By Nick Bascom
Standing fully erect and balancing on only two feet gives humans a strange strut that sets them apart from all other mobile critters. Yet the basic motor commands that direct a human stride may also get other animals moving, a new study suggests.
Although legged vertebrates come in many different shapes and sizes and exhibit a wide variety of walking styles, they may all employ a similar nerve system, located in the spine, to coordinate the muscle activity needed for locomotion, neurophysiologist Francesco Lacquaniti of the University of Rome Tor Vergata and colleagues report in the Nov. 18 Science.
Networks of spinal nerve cells, called central pattern generators, contain all the necessary information to time the muscles for the step cycle, says neuroscientist Sten Grillner of the Karolinska Institute in Stockholm, who was not involved in the study. The networks still need to be turned on by the brain, but once triggered, the spinal nerves handle locomotion all on their own. A message to start moving gets generated in the spinal cord and travels down the nerve pathway to specialized nerve cells that deliver the message directly to muscle fibers.
The central pattern generators are so autonomous that, in some cases, cats can still walk after having their spinal cords severely damaged.

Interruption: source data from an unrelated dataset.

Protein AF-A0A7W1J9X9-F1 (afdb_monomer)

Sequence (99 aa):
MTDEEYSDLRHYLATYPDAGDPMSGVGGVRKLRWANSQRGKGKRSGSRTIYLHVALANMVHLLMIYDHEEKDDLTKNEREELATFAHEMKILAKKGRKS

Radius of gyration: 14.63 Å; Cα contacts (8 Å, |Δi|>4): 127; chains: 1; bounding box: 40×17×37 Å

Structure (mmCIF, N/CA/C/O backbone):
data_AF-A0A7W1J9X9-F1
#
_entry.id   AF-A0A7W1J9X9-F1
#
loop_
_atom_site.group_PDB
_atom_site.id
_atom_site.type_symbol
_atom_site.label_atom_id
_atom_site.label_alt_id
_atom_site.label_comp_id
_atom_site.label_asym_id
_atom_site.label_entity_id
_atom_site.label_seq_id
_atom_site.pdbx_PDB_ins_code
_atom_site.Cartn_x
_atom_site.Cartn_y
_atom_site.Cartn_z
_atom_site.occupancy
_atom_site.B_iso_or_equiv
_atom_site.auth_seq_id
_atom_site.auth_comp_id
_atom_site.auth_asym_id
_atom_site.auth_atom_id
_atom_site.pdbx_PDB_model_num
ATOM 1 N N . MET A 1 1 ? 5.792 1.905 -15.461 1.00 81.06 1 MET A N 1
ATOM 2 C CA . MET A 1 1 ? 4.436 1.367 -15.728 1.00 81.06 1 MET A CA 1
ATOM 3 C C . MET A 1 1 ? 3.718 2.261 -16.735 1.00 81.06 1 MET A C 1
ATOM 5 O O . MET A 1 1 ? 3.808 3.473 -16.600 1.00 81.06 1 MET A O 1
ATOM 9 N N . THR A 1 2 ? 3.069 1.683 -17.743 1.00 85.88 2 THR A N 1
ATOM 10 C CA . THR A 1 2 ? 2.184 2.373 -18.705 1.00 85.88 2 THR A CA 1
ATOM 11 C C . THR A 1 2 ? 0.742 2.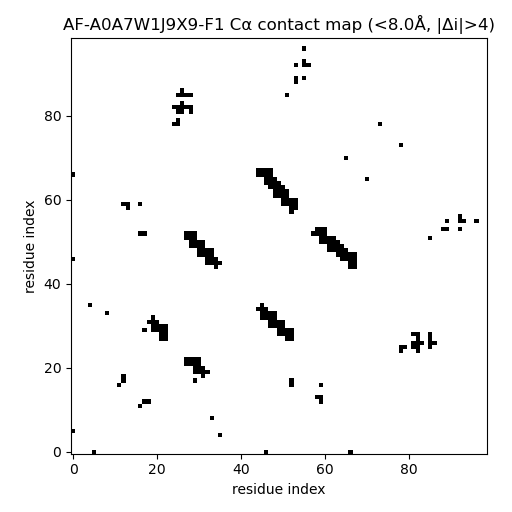437 -18.186 1.00 85.88 2 THR A C 1
ATOM 13 O O . THR A 1 2 ? 0.388 1.711 -17.256 1.00 85.88 2 THR A O 1
ATOM 16 N N . ASP A 1 3 ? -0.108 3.265 -18.795 1.00 88.12 3 ASP A N 1
ATOM 17 C CA . ASP A 1 3 ? -1.521 3.390 -18.400 1.00 88.12 3 ASP A CA 1
ATOM 18 C C . ASP A 1 3 ? -2.309 2.083 -18.582 1.00 88.12 3 ASP A C 1
ATOM 20 O O . ASP A 1 3 ? -3.138 1.734 -17.742 1.00 88.12 3 ASP A O 1
ATOM 24 N N . GLU A 1 4 ? -2.012 1.323 -19.637 1.00 87.69 4 GLU A N 1
ATOM 25 C CA . GLU A 1 4 ? -2.601 0.002 -19.892 1.00 87.69 4 GLU A CA 1
ATOM 26 C C . GLU A 1 4 ? -2.213 -0.993 -18.790 1.00 87.69 4 GLU A C 1
ATOM 28 O O . GLU A 1 4 ? -3.078 -1.615 -18.176 1.00 87.69 4 GLU A O 1
ATOM 33 N N . GLU A 1 5 ? -0.922 -1.064 -18.442 1.00 85.81 5 GLU A N 1
ATOM 34 C CA . GLU A 1 5 ? -0.430 -1.907 -17.343 1.00 85.81 5 GLU A CA 1
ATOM 35 C C . GLU A 1 5 ? -1.065 -1.538 -15.995 1.00 85.81 5 GLU A C 1
ATOM 37 O O . GLU A 1 5 ? -1.333 -2.419 -15.173 1.00 85.81 5 GLU A O 1
ATOM 42 N N . TYR A 1 6 ? -1.300 -0.245 -15.760 1.00 89.88 6 TYR A N 1
ATOM 43 C CA . TYR A 1 6 ? -1.978 0.239 -14.562 1.00 89.88 6 TYR A CA 1
ATOM 44 C C . TYR A 1 6 ? -3.463 -0.137 -14.549 1.00 89.88 6 TYR A C 1
ATOM 46 O O . TYR A 1 6 ? -3.992 -0.534 -13.507 1.00 89.88 6 TYR A O 1
ATOM 54 N N . SER A 1 7 ? -4.138 -0.035 -15.695 1.00 91.94 7 SER A N 1
ATOM 55 C CA . SER A 1 7 ? -5.531 -0.454 -15.858 1.00 91.94 7 SER A CA 1
ATOM 56 C C . SER A 1 7 ? -5.695 -1.950 -15.577 1.00 91.94 7 SER A C 1
ATOM 58 O O . SER A 1 7 ? -6.543 -2.333 -14.765 1.00 91.94 7 SER A O 1
ATOM 60 N N . ASP A 1 8 ? -4.824 -2.784 -16.150 1.00 91.75 8 ASP A N 1
ATOM 61 C CA . ASP A 1 8 ? -4.815 -4.232 -15.927 1.00 91.75 8 ASP A CA 1
ATOM 62 C C . ASP A 1 8 ? -4.580 -4.572 -14.452 1.00 91.75 8 ASP A C 1
ATOM 64 O O . ASP A 1 8 ? -5.305 -5.381 -13.872 1.00 91.75 8 ASP A O 1
ATOM 68 N N . LEU A 1 9 ? -3.608 -3.911 -13.812 1.00 92.75 9 LEU A N 1
ATOM 69 C CA . LEU A 1 9 ? -3.325 -4.072 -12.385 1.00 92.75 9 LEU A CA 1
ATOM 70 C C . LEU A 1 9 ? -4.550 -3.731 -11.525 1.00 92.75 9 LEU A C 1
ATOM 72 O O . LEU A 1 9 ? -4.890 -4.479 -10.605 1.00 92.75 9 LEU A O 1
ATOM 76 N N . ARG A 1 10 ? -5.226 -2.611 -11.811 1.00 94.25 10 ARG A N 1
ATOM 77 C CA . ARG A 1 10 ? -6.438 -2.195 -11.086 1.00 94.25 10 ARG A CA 1
ATOM 78 C C . ARG A 1 10 ? -7.561 -3.206 -11.249 1.00 94.25 10 ARG A C 1
ATOM 80 O O . ARG A 1 10 ? -8.198 -3.558 -10.259 1.00 94.25 10 ARG A O 1
ATOM 87 N N . HIS A 1 11 ? -7.799 -3.672 -12.472 1.00 94.88 11 HIS A N 1
ATOM 88 C CA . HIS A 1 11 ? -8.829 -4.667 -12.748 1.00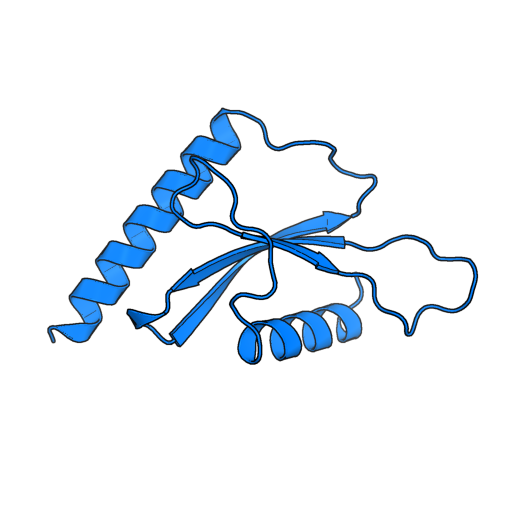 94.88 11 HIS A CA 1
ATOM 89 C C . HIS A 1 11 ? -8.523 -6.002 -12.055 1.00 94.88 11 HIS A C 1
ATOM 91 O O . HIS A 1 11 ? -9.392 -6.592 -11.407 1.00 94.88 11 HIS A O 1
ATOM 97 N N . TYR A 1 12 ? -7.264 -6.440 -12.121 1.00 95.06 12 TYR A N 1
ATOM 98 C CA . TYR A 1 12 ? -6.799 -7.643 -11.448 1.00 95.06 12 TYR A CA 1
ATOM 99 C C . TYR A 1 12 ? -6.999 -7.557 -9.935 1.00 95.06 12 TYR A C 1
ATOM 101 O O . TYR A 1 12 ? -7.598 -8.454 -9.353 1.00 95.06 12 TYR A O 1
ATOM 109 N N . LEU A 1 13 ? -6.571 -6.466 -9.293 1.00 95.75 13 LEU A N 1
ATOM 110 C CA . LEU A 1 13 ? -6.714 -6.297 -7.845 1.00 95.75 13 LEU A CA 1
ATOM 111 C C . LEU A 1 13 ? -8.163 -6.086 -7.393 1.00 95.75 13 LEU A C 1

It doesn’t work the same in humans, who typically suffer permanent paralysis after significant spinal shock.
“CPGs are still a little bit mysterious,” says Lacquaniti. But he hopes that recognizing the similarities in nerve-muscle interactions between different species will help physicians design better approaches to rehabilitating damaged spinal cords and developing robotic prosthetics.
Many herd animals take their first steps a few minutes after being born, and several species of bird walk directly after hatching. But it takes a human baby a lot longer to learn how to walk unassisted, leading some scientists to believe that there must be something fundamentally different about the human gait. But even though the musculature and biomechanics in humans might be different, “the motor pathways are strikingly similar across species,” says Lacquaniti.
In fact, newborn rats and newborn humans had nearly identical neurological stepping profiles, the researchers found. And adult rats, cats, macaques and guinea fowl demonstrated motor nerve patterns that very closely resembled those of stepping human toddlers. “Our findings suggest that all types of vertebrate locomotion may derive from an ancestral neural network,” Lacquaniti says.
To compare the nerve activity of human locomotion to that of felines, rodents, birds and other primates, the researchers used strategically placed electrodes to measure the electrical activity in 24 walking muscles in newborns (who were held up and allowed to make the walking motion), toddlers, preschoolers and adults.
The motor nerves of newborns exhibited two patterns of electrical activity that appeared as long waves on a monitoring device called an electromyograph. These same two electrical patterns were present in older participants, but so were two new patterns — not waves, but flat lines with sharp peaks.
“In adults, we saw much shorter pulses of neural activity because they time muscle contraction at precise phases of the gait cycle,” says Lacquaniti. Adults get the most out of each stride, minimizing muscle use to save energy, something human newborns haven’t yet learned how to do. The longer waves of nerve activity seen in babies are evidence of prolonged muscle contractions, “a very uneconomical way to move,” says Lacquaniti.
Adults don’t totally abandon the less efficient nerve patterns that first get them stepping, but refine such patterns and overlay new ones to improve the timing of the step cycle and maximize energy use while walking around. Newborns can only partially support their body weight and swing their limbs, but adults use additional nerve pathways to roll the foot heel-to-toe on the ground, seamlessly decelerating and accelerating once again.
Once perfected, the human gait is a marvel of physics, Lacquaniti says. Standing straight aligns all the leg and hip joints, reducing the torque around each hinge, which basically means less force is required to move human legs. The human walking motion isn’t a completely ideal pendulum (some energy is wasted), but adults have learned how best to exploit their alternately swinging legs, using the inertia of body motion to take the burden off leg and hip muscles.
There are disadvantages to walking on two legs — primarily a lack of balance — but the ability to amble and keep hands free for other tasks trumps instability issues. It’s possible that human locomotion evolved primarily to free hands for carrying tools, food and children, Lacquaniti says. As a result of such multitasking, humans now depend more on commands from the brain to coordinate locomotion.
Being more reliant on the brain’s commands may be a major reason why humans don’t regain motor function after a spinal injury the same way cats can — an unfortunate by-product of human locomotive evolution, suggests Lacquaniti. But the most important thing this study reveals is that the human walking style is simply an elaboration on a common plan of vertebrate locomotion, with central pattern generators as the shared foundation.
Continuing to study the nerve patterns that drive locomotion in other animals could be the key to getting patients with spinal cord damage or conditions like cerebral palsy walking again.